Stored data:

───

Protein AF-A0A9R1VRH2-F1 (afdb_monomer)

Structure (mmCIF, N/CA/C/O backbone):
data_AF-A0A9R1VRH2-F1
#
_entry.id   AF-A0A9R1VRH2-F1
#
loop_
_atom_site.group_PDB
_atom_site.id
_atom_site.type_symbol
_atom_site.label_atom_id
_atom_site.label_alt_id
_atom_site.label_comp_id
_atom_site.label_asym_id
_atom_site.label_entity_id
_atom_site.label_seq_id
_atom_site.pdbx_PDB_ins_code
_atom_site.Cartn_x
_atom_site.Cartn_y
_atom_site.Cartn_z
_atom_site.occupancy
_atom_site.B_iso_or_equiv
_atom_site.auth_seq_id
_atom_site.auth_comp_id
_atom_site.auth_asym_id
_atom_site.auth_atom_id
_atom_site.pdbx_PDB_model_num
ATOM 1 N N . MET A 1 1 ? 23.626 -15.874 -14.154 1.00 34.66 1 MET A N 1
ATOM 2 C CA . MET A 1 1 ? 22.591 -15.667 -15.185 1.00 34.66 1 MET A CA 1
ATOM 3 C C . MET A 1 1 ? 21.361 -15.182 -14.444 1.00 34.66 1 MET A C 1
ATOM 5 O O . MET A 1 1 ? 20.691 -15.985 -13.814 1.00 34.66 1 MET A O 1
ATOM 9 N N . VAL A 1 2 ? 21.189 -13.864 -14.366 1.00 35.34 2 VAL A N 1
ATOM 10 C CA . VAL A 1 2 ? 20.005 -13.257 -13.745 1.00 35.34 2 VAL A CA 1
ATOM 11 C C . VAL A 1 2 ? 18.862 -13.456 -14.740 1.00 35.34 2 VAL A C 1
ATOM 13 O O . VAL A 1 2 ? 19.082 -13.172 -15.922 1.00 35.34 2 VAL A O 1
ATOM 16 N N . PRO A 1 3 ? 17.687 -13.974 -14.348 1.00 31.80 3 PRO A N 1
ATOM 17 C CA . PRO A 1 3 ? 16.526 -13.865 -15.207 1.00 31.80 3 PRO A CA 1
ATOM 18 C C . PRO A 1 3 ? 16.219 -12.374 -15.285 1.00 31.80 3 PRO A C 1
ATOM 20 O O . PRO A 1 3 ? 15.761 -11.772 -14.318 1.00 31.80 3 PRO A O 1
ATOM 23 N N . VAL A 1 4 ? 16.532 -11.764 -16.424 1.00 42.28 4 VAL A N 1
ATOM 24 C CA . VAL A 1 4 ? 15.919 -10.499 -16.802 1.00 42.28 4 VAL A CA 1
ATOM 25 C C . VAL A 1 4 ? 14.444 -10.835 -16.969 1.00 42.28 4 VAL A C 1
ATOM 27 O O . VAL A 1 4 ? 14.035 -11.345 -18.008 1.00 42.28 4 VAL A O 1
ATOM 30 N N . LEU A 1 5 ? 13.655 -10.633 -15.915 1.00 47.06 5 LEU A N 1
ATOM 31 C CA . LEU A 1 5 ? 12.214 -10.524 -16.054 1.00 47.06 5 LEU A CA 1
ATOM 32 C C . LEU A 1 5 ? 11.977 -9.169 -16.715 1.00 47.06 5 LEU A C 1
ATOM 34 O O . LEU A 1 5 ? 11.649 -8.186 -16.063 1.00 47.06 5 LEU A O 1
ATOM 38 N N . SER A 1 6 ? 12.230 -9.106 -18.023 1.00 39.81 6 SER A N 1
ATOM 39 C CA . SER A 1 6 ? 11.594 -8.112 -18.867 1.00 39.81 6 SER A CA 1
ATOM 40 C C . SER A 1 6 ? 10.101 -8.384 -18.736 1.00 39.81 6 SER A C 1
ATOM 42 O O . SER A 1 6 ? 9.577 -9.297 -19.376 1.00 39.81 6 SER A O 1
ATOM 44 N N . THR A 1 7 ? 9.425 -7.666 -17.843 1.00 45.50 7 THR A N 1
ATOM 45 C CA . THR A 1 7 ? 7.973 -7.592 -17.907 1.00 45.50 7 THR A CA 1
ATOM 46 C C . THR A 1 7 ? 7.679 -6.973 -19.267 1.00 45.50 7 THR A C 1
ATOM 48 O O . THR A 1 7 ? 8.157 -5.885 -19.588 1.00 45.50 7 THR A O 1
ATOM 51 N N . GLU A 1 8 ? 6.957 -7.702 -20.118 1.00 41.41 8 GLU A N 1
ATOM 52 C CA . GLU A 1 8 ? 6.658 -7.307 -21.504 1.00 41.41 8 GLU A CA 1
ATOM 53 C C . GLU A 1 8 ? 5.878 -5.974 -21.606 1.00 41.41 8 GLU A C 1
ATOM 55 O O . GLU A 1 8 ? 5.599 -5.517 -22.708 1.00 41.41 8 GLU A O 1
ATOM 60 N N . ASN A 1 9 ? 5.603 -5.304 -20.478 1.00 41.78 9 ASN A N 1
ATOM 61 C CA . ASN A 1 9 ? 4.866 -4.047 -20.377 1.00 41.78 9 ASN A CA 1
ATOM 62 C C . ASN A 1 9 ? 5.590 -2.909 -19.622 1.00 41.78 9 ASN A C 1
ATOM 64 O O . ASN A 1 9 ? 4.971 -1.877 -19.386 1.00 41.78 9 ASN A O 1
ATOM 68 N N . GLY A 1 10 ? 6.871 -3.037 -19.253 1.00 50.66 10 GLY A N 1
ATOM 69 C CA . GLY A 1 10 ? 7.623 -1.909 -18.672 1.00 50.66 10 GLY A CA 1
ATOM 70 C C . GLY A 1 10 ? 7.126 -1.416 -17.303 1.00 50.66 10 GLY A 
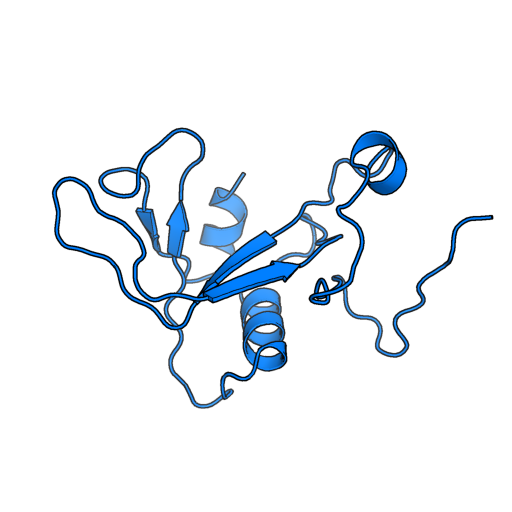C 1
ATOM 71 O O . GLY A 1 10 ? 7.369 -0.264 -16.951 1.00 50.66 10 GLY A O 1
ATOM 72 N N . THR A 1 11 ? 6.429 -2.255 -16.537 1.00 55.44 11 THR A N 1
ATOM 73 C CA . THR A 1 11 ? 5.958 -1.920 -15.186 1.00 55.44 11 THR A CA 1
ATOM 74 C C . THR A 1 11 ? 7.072 -2.066 -14.143 1.00 55.44 11 THR A C 1
ATOM 76 O O . THR A 1 11 ? 7.882 -2.991 -14.206 1.00 55.44 11 THR A O 1
ATOM 79 N N . LEU A 1 12 ? 7.099 -1.142 -13.173 1.00 76.38 12 LEU A N 1
ATOM 80 C CA . LEU A 1 12 ? 8.137 -0.971 -12.140 1.00 76.38 12 LEU A CA 1
ATOM 81 C C . LEU A 1 12 ? 7.932 -1.867 -10.896 1.00 76.38 12 LEU A C 1
ATOM 83 O O . LEU A 1 12 ? 8.431 -1.550 -9.820 1.00 76.38 12 LEU A O 1
ATOM 87 N N . TRP A 1 13 ? 7.145 -2.941 -11.007 1.00 89.69 13 TRP A N 1
ATOM 88 C CA . TRP A 1 13 ? 6.798 -3.849 -9.907 1.00 89.69 13 TRP A CA 1
ATOM 89 C C . TRP A 1 13 ? 6.358 -5.222 -10.415 1.00 89.69 13 TRP A C 1
ATOM 91 O O . TRP A 1 13 ? 5.957 -5.380 -11.568 1.00 89.69 13 TRP A O 1
ATOM 101 N N . ASN A 1 14 ? 6.361 -6.209 -9.515 1.00 89.44 14 ASN A N 1
ATOM 102 C CA . ASN A 1 14 ? 5.918 -7.575 -9.781 1.00 89.44 14 ASN A CA 1
ATOM 103 C C . ASN A 1 14 ? 4.829 -8.019 -8.792 1.00 89.44 14 ASN A C 1
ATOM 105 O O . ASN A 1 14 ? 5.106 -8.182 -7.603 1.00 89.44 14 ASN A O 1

───

Everything in the records must be returned exactly, except the pictures.

Protein AF-A0A9R1VRH2-F1 (afdb_monomer)

Structure (mmCIF, N/CA/C/O backbone):
data_AF-A0A9R1VRH2-F1
#
_entry.id   AF-A0A9R1VRH2-F1
#
loop_
_atom_site.group_PDB
_atom_site.id
_atom_site.type_symbol
_atom_site.label_atom_id
_atom_site.label_alt_id
_atom_site.label_comp_id
_atom_site.label_asym_id
_atom_site.label_entity_id
_atom_site.label_seq_id
_atom_site.pdbx_PDB_ins_code
_atom_site.Cartn_x
_atom_site.Cartn_y
_atom_site.Cartn_z
_atom_site.occupancy
_atom_site.B_iso_or_equiv
_atom_site.auth_seq_id
_atom_site.auth_comp_id
_atom_site.auth_asym_id
_atom_site.auth_atom_id
_atom_site.pdbx_PDB_model_num
ATOM 1 N N . MET A 1 1 ? 23.626 -15.874 -14.154 1.00 34.66 1 MET A N 1
ATOM 2 C CA . MET A 1 1 ? 22.591 -15.667 -15.185 1.00 34.66 1 MET A CA 1
ATOM 3 C C . MET A 1 1 ? 21.361 -15.182 -14.444 1.00 34.66 1 MET A C 1
ATOM 5 O O . MET A 1 1 ? 20.691 -15.985 -13.814 1.00 34.66 1 MET A O 1
ATOM 9 N N . VAL A 1 2 ? 21.189 -13.864 -14.366 1.00 35.34 2 VAL A N 1
ATOM 10 C CA . VAL A 1 2 ? 20.005 -13.257 -13.745 1.00 35.34 2 VAL A CA 1
ATOM 11 C C . VAL A 1 2 ? 18.862 -13.456 -14.740 1.00 35.34 2 VAL A C 1
ATOM 13 O O . VAL A 1 2 ? 19.082 -13.172 -15.922 1.00 35.34 2 VAL A O 1
ATOM 16 N N . PRO A 1 3 ? 17.687 -13.974 -14.348 1.00 31.80 3 PRO A N 1
ATOM 17 C CA . PRO A 1 3 ? 16.526 -13.865 -15.207 1.00 31.80 3 PRO A CA 1
ATOM 18 C C . PRO A 1 3 ? 16.219 -12.374 -15.285 1.00 31.80 3 PRO A C 1
ATOM 20 O O . PRO A 1 3 ? 15.761 -11.772 -14.318 1.00 31.80 3 PRO A O 1
ATOM 23 N N . VAL A 1 4 ? 16.532 -11.764 -16.424 1.00 42.28 4 VAL A N 1
ATOM 24 C CA . VAL A 1 4 ? 15.919 -10.499 -16.802 1.00 42.28 4 VAL A CA 1
ATOM 25 C C . VAL A 1 4 ? 14.444 -10.835 -16.969 1.00 42.28 4 VAL A C 1
ATOM 27 O O . VAL A 1 4 ? 14.035 -11.345 -18.008 1.00 42.28 4 VAL A O 1
ATOM 30 N N . LEU A 1 5 ? 13.655 -10.633 -15.915 1.00 47.06 5 LEU A N 1
ATOM 31 C CA . LEU A 1 5 ? 12.214 -10.524 -16.054 1.00 47.06 5 LEU A CA 1
ATOM 32 C C . LEU A 1 5 ? 11.977 -9.169 -16.715 1.00 47.06 5 LEU A C 1
ATOM 34 O O . LEU A 1 5 ? 11.649 -8.186 -16.063 1.00 47.06 5 LEU A O 1
ATOM 38 N N . SER A 1 6 ? 12.230 -9.106 -18.023 1.00 39.81 6 SER A N 1
ATOM 39 C CA . SER A 1 6 ? 11.594 -8.112 -18.867 1.00 39.81 6 SER A CA 1
ATOM 40 C C . SER A 1 6 ? 10.101 -8.384 -18.736 1.00 39.81 6 SER A C 1
ATOM 42 O O . SER A 1 6 ? 9.577 -9.297 -19.376 1.00 39.81 6 SER A O 1
ATOM 44 N N . THR A 1 7 ? 9.425 -7.666 -17.843 1.00 45.50 7 THR A N 1
ATOM 45 C CA . THR A 1 7 ? 7.973 -7.592 -17.907 1.00 45.50 7 THR A CA 1
ATOM 46 C C . THR A 1 7 ? 7.679 -6.973 -19.267 1.00 45.50 7 THR A C 1
ATOM 48 O O . THR A 1 7 ? 8.157 -5.885 -19.588 1.00 45.50 7 THR A O 1
ATOM 51 N N . GLU A 1 8 ? 6.957 -7.702 -20.118 1.00 41.41 8 GLU A N 1
ATOM 52 C CA . GLU A 1 8 ? 6.658 -7.307 -21.504 1.00 41.41 8 GLU A CA 1
ATOM 53 C C . GLU A 1 8 ? 5.878 -5.974 -21.606 1.00 41.41 8 GLU A C 1
ATOM 55 O O . GLU A 1 8 ? 5.599 -5.517 -22.708 1.00 41.41 8 GLU A O 1
ATOM 60 N N . ASN A 1 9 ? 5.603 -5.304 -20.478 1.00 41.78 9 ASN A N 1
ATOM 61 C CA . ASN A 1 9 ? 4.866 -4.047 -20.377 1.00 41.78 9 ASN A CA 1
ATOM 62 C C . ASN A 1 9 ? 5.590 -2.909 -19.622 1.00 41.78 9 ASN A C 1
ATOM 64 O O . ASN A 1 9 ? 4.971 -1.877 -19.386 1.00 41.78 9 ASN A O 1
ATOM 68 N N . GLY A 1 10 ? 6.871 -3.037 -19.253 1.00 50.66 10 GLY A N 1
ATOM 69 C CA . GLY A 1 10 ? 7.623 -1.909 -18.672 1.00 50.66 10 GLY A CA 1
ATOM 70 C C . GLY A 1 10 ? 7.126 -1.416 -17.303 1.00 50.66 10 GLY A 
C 1
ATOM 71 O O . GLY A 1 10 ? 7.369 -0.264 -16.951 1.00 50.66 10 GLY A O 1
ATOM 72 N N . THR A 1 11 ? 6.429 -2.255 -16.537 1.00 55.44 11 THR A N 1
ATOM 73 C CA . THR A 1 11 ? 5.958 -1.920 -15.186 1.00 55.44 11 THR A CA 1
ATOM 74 C C . THR A 1 11 ? 7.072 -2.066 -14.143 1.00 55.44 11 THR A C 1
ATOM 76 O O . THR A 1 11 ? 7.882 -2.991 -14.206 1.00 55.44 11 THR A O 1
ATOM 79 N N . LEU A 1 12 ? 7.099 -1.142 -13.173 1.00 76.38 12 LEU A N 1
ATOM 80 C CA . LEU A 1 12 ? 8.137 -0.971 -12.140 1.00 76.38 12 LEU A CA 1
ATOM 81 C C . LEU A 1 12 ? 7.932 -1.867 -10.896 1.00 76.38 12 LEU A C 1
ATOM 83 O O . LEU A 1 12 ? 8.431 -1.550 -9.820 1.00 76.38 12 LEU A O 1
ATOM 87 N N . TRP A 1 13 ? 7.145 -2.941 -11.007 1.00 89.69 13 TRP A N 1
ATOM 88 C CA . TRP A 1 13 ? 6.798 -3.849 -9.907 1.00 89.69 13 TRP A CA 1
ATOM 89 C C . TRP A 1 13 ? 6.358 -5.222 -10.415 1.00 89.69 13 TRP A C 1
ATOM 91 O O . TRP A 1 13 ? 5.957 -5.380 -11.568 1.00 89.69 13 TRP A O 1
ATOM 101 N N . ASN A 1 14 ? 6.361 -6.209 -9.515 1.00 89.44 14 ASN A N 1
ATOM 102 C CA . ASN A 1 14 ? 5.918 -7.575 -9.781 1.00 89.44 14 ASN A CA 1
ATOM 103 C C . ASN A 1 14 ? 4.829 -8.019 -8.792 1.00 89.44 14 ASN A C 1
ATOM 105 O O . ASN A 1 14 ? 5.106 -8.182 -7.603 1.00 89.44 14 ASN A O 1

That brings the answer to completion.